The Whispering Earring (Scott Alexander)
20 comments
·August 7, 2025CoopaTroopa
AndrewDucker
As I said in a comment on that post, 13 years ago: "any parable that's about being too powerful is almost necessarily also about technology, because it's technology that allows the average person to get that power"
bananaflag
Thanks! Even though I have the whole Squid314 archive, I had forgotten about this follow-up.
Jun8
Compare/contrast the Whispering earring/LLM chat with The Room from Stalker, each one is terrifying in its aspect: One because it eventually coaxes you to become a shallow shell of yourself, the other by plucking an unexpected wish from the deepest part of your psyche. I wonder what the Earring would advise if one were to ask it if one should enter The Room.
tacitusarc
I think this ignores the internal conflict in most people’s psyche. The simplest form of this is long term vs short term thinking, but certainly our desires pull us in competing, sometimes opposite, directions.
Am I the me who loves cake or the me who wants to be in shape? Am I the me who wants to watch movies or who wants to write a book?
These are not simply different peaks of a given utility function, they are different utility functions entirely.
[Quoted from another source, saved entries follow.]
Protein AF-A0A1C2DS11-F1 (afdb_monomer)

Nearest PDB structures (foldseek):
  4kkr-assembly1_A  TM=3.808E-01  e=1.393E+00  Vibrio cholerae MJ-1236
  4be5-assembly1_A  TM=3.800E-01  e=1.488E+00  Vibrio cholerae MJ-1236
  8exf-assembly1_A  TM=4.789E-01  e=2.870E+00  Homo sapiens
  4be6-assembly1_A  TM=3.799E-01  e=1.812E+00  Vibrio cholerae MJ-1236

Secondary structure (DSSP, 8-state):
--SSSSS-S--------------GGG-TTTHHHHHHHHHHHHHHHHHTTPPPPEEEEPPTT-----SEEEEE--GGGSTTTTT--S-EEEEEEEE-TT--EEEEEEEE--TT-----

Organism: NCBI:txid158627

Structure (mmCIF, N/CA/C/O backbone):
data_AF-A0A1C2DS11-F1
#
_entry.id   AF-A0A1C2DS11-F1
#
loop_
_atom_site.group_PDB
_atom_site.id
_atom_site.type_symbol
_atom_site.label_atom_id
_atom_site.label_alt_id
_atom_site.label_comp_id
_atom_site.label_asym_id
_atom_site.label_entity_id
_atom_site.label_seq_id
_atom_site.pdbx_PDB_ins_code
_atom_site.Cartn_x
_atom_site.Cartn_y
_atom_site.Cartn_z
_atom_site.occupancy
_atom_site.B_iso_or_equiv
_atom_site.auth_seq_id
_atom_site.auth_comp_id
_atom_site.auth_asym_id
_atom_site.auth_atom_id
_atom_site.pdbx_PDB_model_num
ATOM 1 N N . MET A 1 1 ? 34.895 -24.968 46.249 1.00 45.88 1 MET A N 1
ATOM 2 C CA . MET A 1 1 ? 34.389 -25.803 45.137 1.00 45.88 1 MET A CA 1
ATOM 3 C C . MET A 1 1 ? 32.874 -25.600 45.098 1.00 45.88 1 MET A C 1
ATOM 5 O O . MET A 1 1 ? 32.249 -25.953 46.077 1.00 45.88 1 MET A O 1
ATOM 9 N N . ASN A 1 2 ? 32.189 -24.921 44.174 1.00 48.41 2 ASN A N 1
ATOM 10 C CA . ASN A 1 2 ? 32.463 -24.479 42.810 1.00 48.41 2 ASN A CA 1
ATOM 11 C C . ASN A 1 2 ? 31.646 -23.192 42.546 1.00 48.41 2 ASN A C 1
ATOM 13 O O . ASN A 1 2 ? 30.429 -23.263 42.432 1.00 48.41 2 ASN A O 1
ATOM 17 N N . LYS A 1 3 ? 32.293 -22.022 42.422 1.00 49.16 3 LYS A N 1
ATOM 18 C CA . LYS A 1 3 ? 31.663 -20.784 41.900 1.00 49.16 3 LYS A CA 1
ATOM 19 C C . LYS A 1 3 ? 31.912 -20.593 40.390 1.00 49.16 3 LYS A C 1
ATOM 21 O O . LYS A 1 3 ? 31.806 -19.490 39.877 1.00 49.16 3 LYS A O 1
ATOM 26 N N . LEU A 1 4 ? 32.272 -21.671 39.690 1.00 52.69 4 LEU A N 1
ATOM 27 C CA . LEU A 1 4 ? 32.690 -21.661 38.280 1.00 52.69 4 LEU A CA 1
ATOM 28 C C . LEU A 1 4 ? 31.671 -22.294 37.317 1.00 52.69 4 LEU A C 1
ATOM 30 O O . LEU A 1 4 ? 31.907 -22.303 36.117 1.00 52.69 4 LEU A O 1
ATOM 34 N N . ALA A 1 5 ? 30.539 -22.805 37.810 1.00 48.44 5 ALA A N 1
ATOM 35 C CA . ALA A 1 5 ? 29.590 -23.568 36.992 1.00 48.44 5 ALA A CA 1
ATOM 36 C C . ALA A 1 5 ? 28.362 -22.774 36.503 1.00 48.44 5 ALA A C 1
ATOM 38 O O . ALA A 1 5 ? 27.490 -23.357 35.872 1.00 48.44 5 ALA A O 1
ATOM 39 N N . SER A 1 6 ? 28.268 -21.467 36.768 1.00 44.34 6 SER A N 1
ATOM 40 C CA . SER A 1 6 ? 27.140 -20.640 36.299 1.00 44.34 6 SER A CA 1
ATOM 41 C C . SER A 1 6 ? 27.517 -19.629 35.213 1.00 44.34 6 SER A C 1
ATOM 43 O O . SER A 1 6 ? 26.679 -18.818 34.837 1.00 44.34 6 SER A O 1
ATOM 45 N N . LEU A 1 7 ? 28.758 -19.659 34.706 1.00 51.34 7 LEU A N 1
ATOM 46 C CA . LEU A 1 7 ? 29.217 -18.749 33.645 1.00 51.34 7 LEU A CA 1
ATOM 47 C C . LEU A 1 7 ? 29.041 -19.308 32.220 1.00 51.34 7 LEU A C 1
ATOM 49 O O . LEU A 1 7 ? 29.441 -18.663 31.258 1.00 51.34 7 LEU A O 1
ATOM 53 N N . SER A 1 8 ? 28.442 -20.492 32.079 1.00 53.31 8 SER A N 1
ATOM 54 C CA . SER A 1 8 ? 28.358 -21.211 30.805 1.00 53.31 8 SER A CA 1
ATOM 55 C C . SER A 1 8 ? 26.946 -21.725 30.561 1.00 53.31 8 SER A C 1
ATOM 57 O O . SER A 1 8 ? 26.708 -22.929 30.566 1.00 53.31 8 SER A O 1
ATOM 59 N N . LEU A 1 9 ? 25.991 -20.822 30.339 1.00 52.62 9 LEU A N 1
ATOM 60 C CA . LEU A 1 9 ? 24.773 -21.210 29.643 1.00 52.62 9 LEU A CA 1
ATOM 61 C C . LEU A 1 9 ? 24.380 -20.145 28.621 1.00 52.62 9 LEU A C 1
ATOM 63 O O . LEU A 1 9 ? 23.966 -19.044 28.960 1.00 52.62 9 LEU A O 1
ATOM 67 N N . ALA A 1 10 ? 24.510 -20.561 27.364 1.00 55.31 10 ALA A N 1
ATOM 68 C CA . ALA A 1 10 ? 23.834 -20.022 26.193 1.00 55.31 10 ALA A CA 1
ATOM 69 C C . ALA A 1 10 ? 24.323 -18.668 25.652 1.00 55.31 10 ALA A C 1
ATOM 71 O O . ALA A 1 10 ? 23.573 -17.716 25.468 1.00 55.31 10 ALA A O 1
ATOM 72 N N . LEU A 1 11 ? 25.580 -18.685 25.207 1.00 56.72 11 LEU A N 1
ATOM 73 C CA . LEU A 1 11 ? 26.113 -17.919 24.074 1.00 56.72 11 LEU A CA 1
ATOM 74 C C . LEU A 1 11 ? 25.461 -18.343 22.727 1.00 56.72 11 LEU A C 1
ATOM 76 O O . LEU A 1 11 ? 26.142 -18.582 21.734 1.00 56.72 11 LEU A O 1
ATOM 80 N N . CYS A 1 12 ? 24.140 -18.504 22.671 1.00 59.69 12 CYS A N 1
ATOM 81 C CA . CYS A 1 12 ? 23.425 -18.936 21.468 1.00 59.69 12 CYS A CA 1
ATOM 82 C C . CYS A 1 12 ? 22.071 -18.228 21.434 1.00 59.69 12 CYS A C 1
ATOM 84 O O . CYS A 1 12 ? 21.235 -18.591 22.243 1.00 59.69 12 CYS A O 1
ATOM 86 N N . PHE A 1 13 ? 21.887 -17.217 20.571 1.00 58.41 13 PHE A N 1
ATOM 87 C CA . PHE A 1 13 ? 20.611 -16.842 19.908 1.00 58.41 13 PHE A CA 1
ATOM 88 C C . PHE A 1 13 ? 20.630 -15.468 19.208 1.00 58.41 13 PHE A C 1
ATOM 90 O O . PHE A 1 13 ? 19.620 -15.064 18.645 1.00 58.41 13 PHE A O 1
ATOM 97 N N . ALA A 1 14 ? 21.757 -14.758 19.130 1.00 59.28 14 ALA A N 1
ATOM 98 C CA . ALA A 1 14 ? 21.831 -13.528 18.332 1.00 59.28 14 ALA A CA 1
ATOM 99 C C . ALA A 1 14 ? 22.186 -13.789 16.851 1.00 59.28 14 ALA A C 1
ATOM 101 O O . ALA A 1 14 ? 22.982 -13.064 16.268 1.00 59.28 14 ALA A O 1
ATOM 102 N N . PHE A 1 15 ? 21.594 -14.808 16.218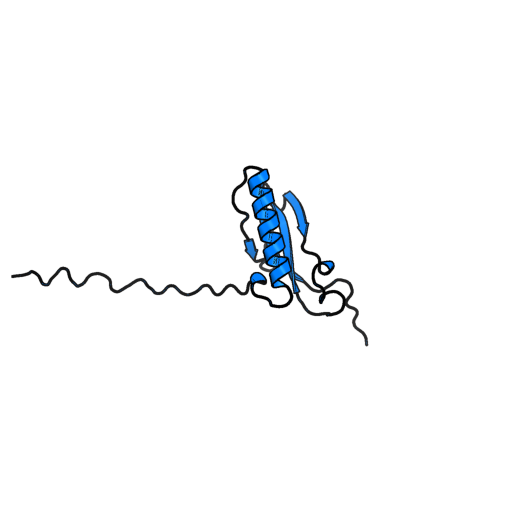 1.00 60.53 15 PHE A N 1
ATOM 103 C CA . PHE A 1 15 ? 21.459 -14.816 14.757 1.00 60.53 15 PHE A CA 1
ATOM 104 C C . PHE A 1 15 ? 20.138 -14.130 14.421 1.00 60.53 15 PHE A C 1
ATOM 106 O O . PHE A 1 15 ? 19.171 -14.768 14.014 1.00 60.53 15 PHE A O 1
ATOM 113 N N . VAL A 1 16 ? 20.073 -12.815 14.641 1.00 65.94 16 VAL A N 1
ATOM 114 C CA . VAL A 1 16 ? 18.997 -12.010 14.062 1.00 65.94 16 VAL A CA 1
ATOM 115 C C . VAL A 1 16 ? 19.336 -11.909 12.580 1.00 65.94 16 VAL A C 1
ATOM 117 O O . VAL A 1 16 ? 20.056 -11.012 12.152 1.00 65.94 16 VAL A O 1
ATOM 120 N N . THR A 1 17 ? 18.924 -12.906 11.797 1.00 62.16 17 THR A N 1
ATOM 121 C CA . THR A 1 17 ? 18.971 -12.802 10.343 1.00 62.16 17 THR A CA 1
ATOM 122 C C . THR A 1 17 ? 18.089 -11.623 9.976 1.00 62.16 17 THR A C 1
ATOM 124 O O . THR A 1 17 ? 16.875 -11.679 10.166 1.00 62.16 17 THR A O 1
ATOM 127 N N . SER A 1 18 ? 18.698 -10.534 9.511 1.00 60.41 18 SER A N 1
ATOM 128 C CA . SER A 1 18 ? 17.965 -9.410 8.949 1.00 60.41 18 SER A CA 1
ATOM 129 C C . SER A 1 18 ? 17.081 -9.950 7.832 1.00 60.41 18 SER A C 1
ATOM 131 O O . SER A 1 18 ? 17.584 -10.336 6.776 1.00 60.41 18 SER A O 1
ATOM 133 N N . PHE A 1 19 ? 15.770 -10.000 8.060 1.00 58.12 19 PHE A N 1
ATOM 134 C CA . PHE A 1 19 ? 14.813 -10.102 6.971 1.00 58.12 19 PHE A CA 1
ATOM 135 C C . PHE A 1 19 ? 14.925 -8.786 6.201 1.00 58.12 19 PHE A C 1
ATOM 137 O O . PHE A 1 19 ? 14.319 -7.779 6.557 1.00 58.12 19 PHE A O 1
ATOM 144 N N . ALA A 1 20 ? 15.817 -8.758 5.215 1.00 59.47 20 ALA A N 1
ATOM 145 C CA . ALA A 1 20 ? 15.896 -7.665 4.269 1.00 59.47 20 ALA A CA 1
ATOM 146 C C . ALA A 1 20 ? 14.698 -7.810 3.328 1.00 59.47 20 ALA A C 1
ATOM 148 O O . ALA A 1 20 ? 14.773 -8.507 2.318 1.00 59.47 20 ALA A O 1
ATOM 149 N N . SER A 1 21 ? 13.571 -7.207 3.697 1.00 59.66 21 SER A N 1
ATOM 150 C CA . SER A 1 21 ? 12.437 -7.078 2.791 1.00 59.66 21 SER A CA 1
ATOM 151 C C . SER A 1 21 ? 12.792 -6.046 1.722 1.00 59.66 21 SER A C 1
ATOM 153 O O . SER A 1 21 ? 13.229 -4.933 2.028 1.00 59.66 21 SER A O 1
ATOM 155 N N . ALA A 1 22 ? 12.656 -6.427 0.454 1.00 60.31 22 ALA A N 1
ATOM 156 C CA . ALA A 1 22 ? 12.781 -5.512 -0.674 1.00 60.31 22 ALA A CA 1
ATOM 157 C C . ALA A 1 22 ? 11.489 -4.686 -0.802 1.00 60.31 22 ALA A C 1
ATOM 159 O O . ALA A 1 22 ? 10.730 -4.850 -1.752 1.00 60.31 22 ALA A O 1
ATOM 160 N N . ASP A 1 23 ? 11.225 -3.840 0.194 1.00 69.81 23 ASP A N 1
ATOM 161 C CA . ASP A 1 23 ? 10.030 -2.995 0.246 1.00 69.81 23 ASP A CA 1
ATOM 162 C C . ASP A 1 23 ? 10.229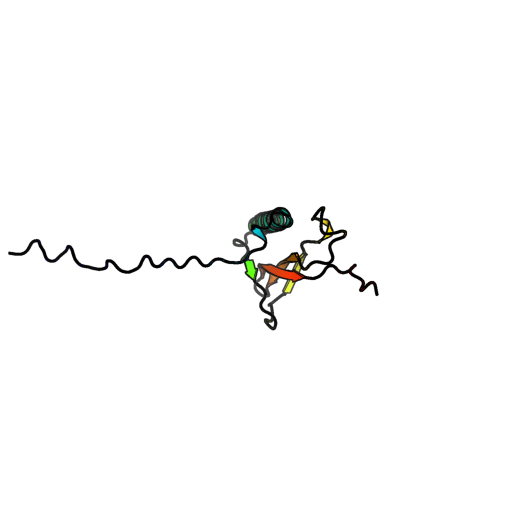 -1.736 -0.602 1.00 69.81 23 ASP A C 1
ATOM 164 O O . ASP A 1 23 ? 11.284 -1.090 -0.548 1.00 69.81 23 ASP A O 1
ATOM 168 N N . GLY A 1 24 ? 9.171 -1.288 -1.285 1.00 77.88 24 GLY A N 1
ATOM 169 C CA . GLY A 1 24 ? 9.174 -0.021 -2.032 1.00 77.88 24 GLY A CA 1
ATOM 170 C C . GLY A 1 24 ? 9.402 1.221 -1.15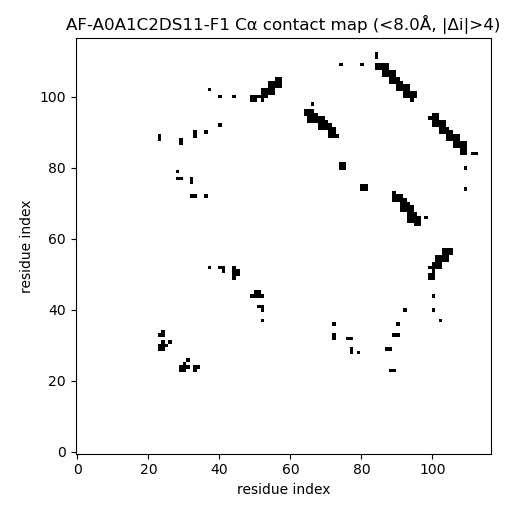4 1.00 77.88 24 GLY A C 1
ATOM 171 O O . GLY A 1 24 ? 9.651 2.314 -1.660 1.00 77.88 24 GLY A O 1
ATOM 172 N N . ARG A 1 25 ? 9.357 1.073 0.176 1.00 83.50 25 ARG A N 1
ATOM 173 C CA . ARG A 1 25 ? 9.476 2.151 1.169 1.00 83.50 25 ARG A CA 1
ATOM 174 C C . ARG A 1 25 ? 10.819 2.885 1.138 1.00 83.50 25 ARG A C 1
ATOM 176 O O . ARG A 1 25 ? 10.856 4.070 1.471 1.00 83.50 25 ARG A O 1
ATOM 183 N N . ASN A 1 26 ? 11.900 2.205 0.755 1.00 85.94 26 ASN A N 1
ATOM 184 C CA . ASN A 1 26 ? 13.252 2.778 0.685 1.00 85.94 26 ASN A CA 1
ATOM 185 C C . ASN A 1 26 ? 13.621 3.282 -0.720 1.00 85.94 26 ASN A C 1
ATOM 187 O O . ASN A 1 26 ? 14.728 3.777 -0.921 1.00 85.94 26 ASN A O 1
ATOM 191 N N . ASP A 1 27 ? 12.707 3.168 -1.687 1.00 84.81 27 ASP A N 1
ATOM 192 C CA . ASP A 1 27 ? 12.948 3.598 -3.058 1.00 84.81 27 ASP A CA 1
ATOM 193 C C . ASP A 1 27 ? 13.079 5.138 -3.135 1.00 84.81 27 ASP A C 1
ATOM 195 O O . ASP A 1 27 ? 12.236 5.858 -2.582 1.00 84.81 27 ASP A O 1
ATOM 199 N N . PRO A 1 28 ? 14.115 5.680 -3.800 1.00 84.44 28 PRO A N 1
ATOM 200 C CA . PRO A 1 28 ? 14.328 7.125 -3.887 1.00 84.44 28 PRO A CA 1
ATOM 201 C C . PRO A 1 28 ? 13.278 7.851 -4.744 1.00 84.44 28 PRO A C 1
ATOM 203 O O . PRO A 1 28 ? 13.080 9.052 -4.579 1.00 84.44 28 PRO A O 1
ATOM 206 N N . VAL A 1 29 ? 12.609 7.143 -5.654 1.00 84.38 29 VAL A N 1
ATOM 207 C CA . VAL A 1 29 ? 11.596 7.665 -6.580 1.00 84.38 29 VAL A CA 1
ATOM 208 C C . VAL A 1 29 ? 10.182 7.468 -6.027 1.00 84.38 29 VAL A C 1
ATOM 210 O O . VAL A 1 29 ? 9.359 8.382 -6.082 1.00 84.38 29 VAL A O 1
ATOM 213 N N . TYR A 1 30 ? 9.887 6.285 -5.493 1.00 84.62 30 TYR A N 1
ATOM 214 C CA . TYR A 1 30 ? 8.541 5.864 -5.098 1.00 84.62 30 TYR A CA 1
ATOM 215 C C . TYR A 1 30 ? 8.333 5.805 -3.581 1.00 84.62 30 TYR A C 1
ATOM 217 O O . TYR A 1 30 ? 7.190 5.830 -3.123 1.00 84.62 30 TYR A O 1
ATOM 225 N N . GLY A 1 31 ? 9.400 5.784 -2.779 1.00 89.12 31 GLY A N 1
ATOM 226 C CA . GLY A 1 31 ? 9.308 5.523 -1.342 1.00 89.12 31 GLY A CA 1
ATOM 227 C C . GLY A 1 31 ? 8.507 6.562 -0.561 1.00 89.12 31 GLY A C 1
ATOM 228 O O . GLY A 1 31 ? 7.848 6.215 0.416 1.00 89.12 31 GLY A O 1
ATOM 229 N N . GLU A 1 32 ? 8.497 7.829 -0.987 1.00 90.06 32 GLU A N 1
ATOM 230 C CA . GLU A 1 32 ? 7.642 8.847 -0.359 1.00 90.06 32 GLU A CA 1
ATOM 231 C C . GLU A 1 32 ? 6.154 8.539 -0.548 1.00 90.06 32 GLU A C 1
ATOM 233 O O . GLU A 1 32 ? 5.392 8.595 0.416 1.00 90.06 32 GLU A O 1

Soon after being put on, the whispering earring would go insane.
summa_tech
A distant relative, no doubt, of Stanislaw Lem's "Automatthew's Friend" (1964). A perfectly rational, indestructible, selfless, well-meaning in-ear AI assistant. In the end, out of nothing but the deepest care for its owner's mental state in a hopeless situation, it advocates efficient and quick suicide.
throwanem
He warned himself?
abeppu
I want someone to try building a variant that just gives you timely cues about generally good mental health practices. Suggestions could be contextually based on a local-only app that listens to you and your environment, and delivered to a wireless earbud. When you're in a situation that might cause you stress, it reminds you to take some deep breaths. When you're in a situation where you might be tempted to react with hostility, it suggests that you pause for a few seconds. When you've been sitting in front of your computer too long it suggests that maybe you'd like to go for a short walk.
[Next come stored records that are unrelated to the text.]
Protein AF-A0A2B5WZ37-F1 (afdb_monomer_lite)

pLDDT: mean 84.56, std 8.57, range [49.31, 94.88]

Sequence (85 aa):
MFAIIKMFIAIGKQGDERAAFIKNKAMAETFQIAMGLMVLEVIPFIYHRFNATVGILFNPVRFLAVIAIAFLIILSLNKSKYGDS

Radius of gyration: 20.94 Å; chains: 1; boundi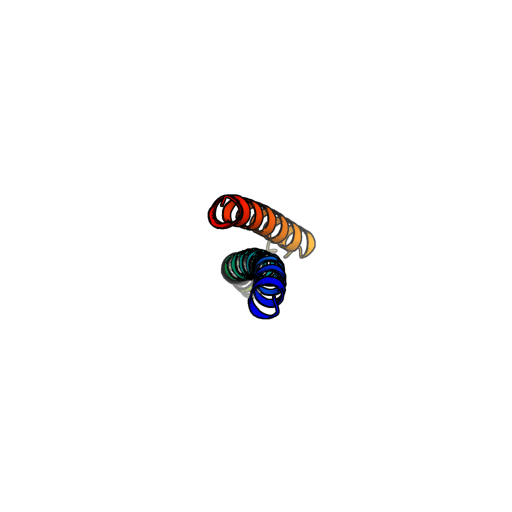ng box: 43×17×65 Å

Secondary structure (DSSP, 8-state):
-HHHHHHHHHHHHHHHHHHHHHHHHHHHHHHHHHHHHHHHHHHHHHHHHHTT--PPPP-HHHHHHHHHHHHHHHHHHHHHHHH--

Foldseek 3Di:
DVVVVVVVVVVVVVVVVLLVVLLVVLVVVLVVVLVVVVVVVVVQVVVCVVVVHDTDDDDVVVSVVVSVVSSVVSSVVSCVVRVPD

Organism: NCBI:txid1890302

Structure (mmCIF, N/CA/C/O backbone):
data_AF-A0A2B5WZ37-F1
#
_entry.id   AF-A0A2B5WZ37-F1
#
loop_
_atom_site.group_PDB
_atom_site.id
_atom_site.type_symbol
_atom_site.label_atom_id
_atom_site.label_alt_id
_atom_site.label_comp_id
_atom_site.label_asym_id
_atom_site.label_entity_i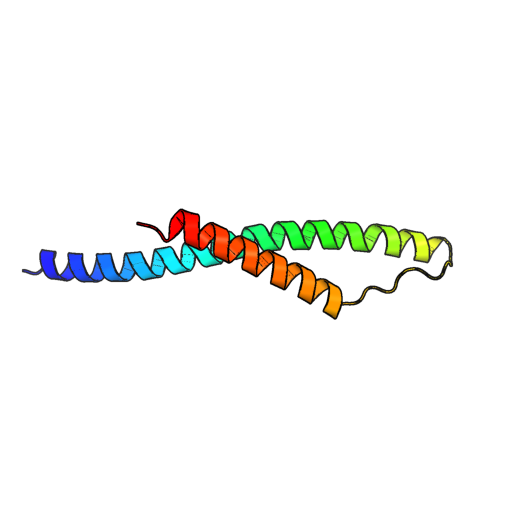d
_atom_site.label_seq_id
_atom_site.pdbx_PDB_ins_code
_atom_site.Cartn_x
_atom_site.Cartn_y
_atom_site.Cartn_z
_atom_site.occupancy
_atom_site.B_iso_or_equiv
_atom_site.auth_seq_id
_atom_site.auth_comp_id
_atom_site.auth_asym_id
_atom_site.auth_atom_id
_atom_site.pdbx_PDB_model_num
ATOM 1 N N . MET A 1 1 ? -20.325 -7.119 40.089 1.00 67.56 1 MET A N 1
ATOM 2 C CA . MET A 1 1 ? -19.494 -5.907 39.893 1.00 67.56 1 MET A CA 1
ATOM 3 C C . MET A 1 1 ? -18.186 -6.200 39.156 1.00 67.56 1 MET A C 1
ATOM 5 O O . MET A 1 1 ? -17.979 -5.638 38.092 1.00 67.56 1 MET A O 1
ATOM 9 N N . PHE A 1 2 ? -17.351 -7.131 39.634 1.00 81.44 2 PHE A N 1
ATOM 10 C CA . PHE A 1 2 ? -16.077 -7.493 38.984 1.00 81.44 2 PHE A CA 1
ATOM 11 C C . PHE A 1 2 ? -16.216 -7.955 37.516 1.00 81.44 2 PHE A C 1
ATOM 13 O O . PHE A 1 2 ? -15.476 -7.500 36.649 1.00 81.44 2 PHE A O 1
ATOM 20 N N . ALA A 1 3 ? -17.214 -8.794 37.211 1.00 82.19 3 ALA A N 1
ATOM 21 C CA . ALA A 1 3 ? -17.481 -9.261 35.845 1.00 82.19 3 ALA A CA 1
ATOM 22 C C . ALA A 1 3 ? -17.869 -8.125 34.877 1.00 82.19 3 ALA A C 1
ATOM 24 O O . ALA A 1 3 ? -17.443 -8.119 33.726 1.00 82.19 3 ALA A O 1
ATOM 25 N N . ILE A 1 4 ? -18.618 -7.134 35.366 1.00 83.56 4 ILE A N 1
ATOM 26 C CA . ILE A 1 4 ? -19.084 -5.988 34.574 1.00 83.56 4 ILE A CA 1
ATOM 27 C C . ILE A 1 4 ? -17.893 -5.097 34.188 1.00 83.56 4 ILE A C 1
ATOM 29 O O . ILE A 1 4 ? -17.760 -4.707 33.034 1.00 83.56 4 ILE A O 1
ATOM 33 N N . ILE A 1 5 ? -16.965 -4.854 35.119 1.00 83.81 5 ILE A N 1
ATOM 34 C CA . ILE A 1 5 ? -15.750 -4.063 34.861 1.00 83.81 5 ILE A CA 1
ATOM 35 C C . ILE A 1 5 ? -14.858 -4.745 33.810 1.00 83.81 5 ILE A C 1
ATOM 37 O O . ILE A 1 5 ? -14.374 -4.088 32.889 1.00 83.81 5 ILE A O 1
ATOM 41 N N . LYS A 1 6 ? -14.676 -6.072 33.891 1.00 83.81 6 LYS A N 1
ATOM 42 C CA . LYS A 1 6 ? -13.897 -6.819 32.885 1.00 83.81 6 LYS A CA 1
ATOM 43 C C . LYS A 1 6 ? -14.546 -6.786 31.500 1.00 83.81 6 LYS A C 1
ATOM 45 O O . LYS A 1 6 ? -13.822 -6.749 30.511 1.00 83.81 6 LYS A O 1
ATOM 50 N N . MET A 1 7 ? -15.877 -6.764 31.431 1.00 82.50 7 MET A N 1
ATOM 51 C CA . MET A 1 7 ? -16.612 -6.670 30.169 1.00 82.50 7 MET A CA 1
ATOM 52 C C . MET A 1 7 ? -16.337 -5.340 29.450 1.00 82.50 7 MET A C 1
ATOM 54 O O . MET A 1 7 ? -16.013 -5.356 28.268 1.00 82.50 7 MET A O 1
ATOM 58 N N . PHE A 1 8 ? -16.358 -4.205 30.157 1.00 79.31 8 PHE A N 1
ATOM 59 C CA . PHE A 1 8 ? -16.044 -2.898 29.558 1.00 79.31 8 PHE A CA 1
ATOM 60 C C . PHE A 1 8 ? -14.591 -2.789 29.068 1.00 79.31 8 PHE A C 1
ATOM 62 O O . PHE A 1 8 ? -14.347 -2.259 27.985 1.00 79.31 8 PHE A O 1
ATOM 69 N N . ILE A 1 9 ? -13.627 -3.344 29.813 1.00 75.31 9 ILE A N 1
ATOM 70 C CA . ILE A 1 9 ? -12.215 -3.383 29.389 1.00 75.31 9 ILE A CA 1
ATOM 71 C C . ILE A 1 9 ? -12.042 -4.260 28.141 1.00 75.31 9 ILE A C 1
ATOM 73 O O . ILE A 1 9 ? -11.306 -3.891 27.227 1.00 75.31 9 ILE A O 1
ATOM 77 N N . ALA A 1 10 ? -12.724 -5.409 28.085 1.00 72.50 10 ALA A N 1
ATOM 78 C CA . ALA A 1 10 ? -12.683 -6.303 26.930 1.00 72.50 10 ALA A CA 1
ATOM 79 C C . ALA A 1 10 ? -13.273 -5.648 25.670 1.00 72.50 10 ALA A C 1
ATOM 81 O O . ALA A 1 10 ? -12.686 -5.775 24.601 1.00 72.50 10 ALA A O 1
ATOM 82 N N . ILE A 1 11 ? -14.372 -4.896 25.801 1.00 73.75 11 ILE A N 1
ATOM 83 C CA . ILE A 1 11 ? -14.993 -4.149 24.693 1.00 73.75 11 ILE A CA 1
ATOM 84 C C . ILE A 1 11 ? -14.041 -3.077 24.141 1.00 73.75 11 ILE A C 1
ATOM 86 O O . ILE A 1 11 ? -13.880 -2.972 22.927 1.00 73.75 11 ILE A O 1
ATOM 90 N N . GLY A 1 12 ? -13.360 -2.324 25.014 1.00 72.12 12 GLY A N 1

If the moral of the story is that having access to magically good advice is dangerous because it shifts us to habitual obedience ... can a similar device shift us to mental habits that are actually good for us?
ryandv
The moral of the story is that neocortical facilities (vaguely corresponding to what distinguishes modern humans) depend on free will. If you want to merely enthral yourself to voices of the gods a la Julian Jaynes' bicameral man, you can, but this is a regression to a prior stage of humanity's development - away from egoic, free willed man, and backwards to more of a reactive automaton, merely a servant of (possibly digital) gods.
abeppu
I think there's a meaningful difference between a tool to remind oneself to take a beat before speaking vs being told what to say. For example, cues that help you avoid an impulsive reaction of anger I think is a step away from being a reactive automaton.
patcon
My sensibility is that agency is about "noticing". The content of information seems perhaps less important than the attention allocation mechanism that brings our attention to something.
If you write all your own words, but without an ability to direct your attention to what needed words conjured around it, did you really do anything important at all? (Yes, that's perhaps controversial :) )
ryandv
Anger is just another aspect of the human condition, and is absolutely justified in cases of grave injustice (case in point: Nazis, racism). It's not for some earring to decide when it is justly applied and when it is not; that is the prerogative of humanity.
In either case none of this cueing or prompting needs to be exogenous or originate from some external technology. The Eastern mystics have developed totally endogenous psychotechnologies that serve this same purpose, without the need to atrophy your psyche.
AndrewDucker
It's a classic, and the recent rise of AI will hopefully make it a more widely-known one.
tempodox
I would recommend Steely Dan’s “Green Earrings” instead. No whispering required!
https://www.youtube.com/watch?v=3wvH1UzhiKk
And the original is fully analog.
JohnKemeny
Scott Alexander Siskind is a hack and HN should stop obsessing over him and the rest of the EA cult.
rwnspace
He has some great essays and research pieces and has fostered a generally nice community of people who grew out of LessWrong. There aren't many places online to talk about those things in a certain way without it devolving rapidly.
dafelst
What is EA in this context?
y-curious
I had to ask AI (ironically), it means Effective Altruism in this context. I'm not really sure what the parent's hate for EA comes from, but I don't hang out in those circles
mock-possum
Guess we’ll have to just take your word for it - I found this one to be a nice little read, reminds me a bit of Borges.
"The parable of the earring was not about the dangers of using technology that wasn't Truly Part Of You, which would indeed have been the kind of dystopianism I dislike. It was about the dangers of becoming too powerful yourself."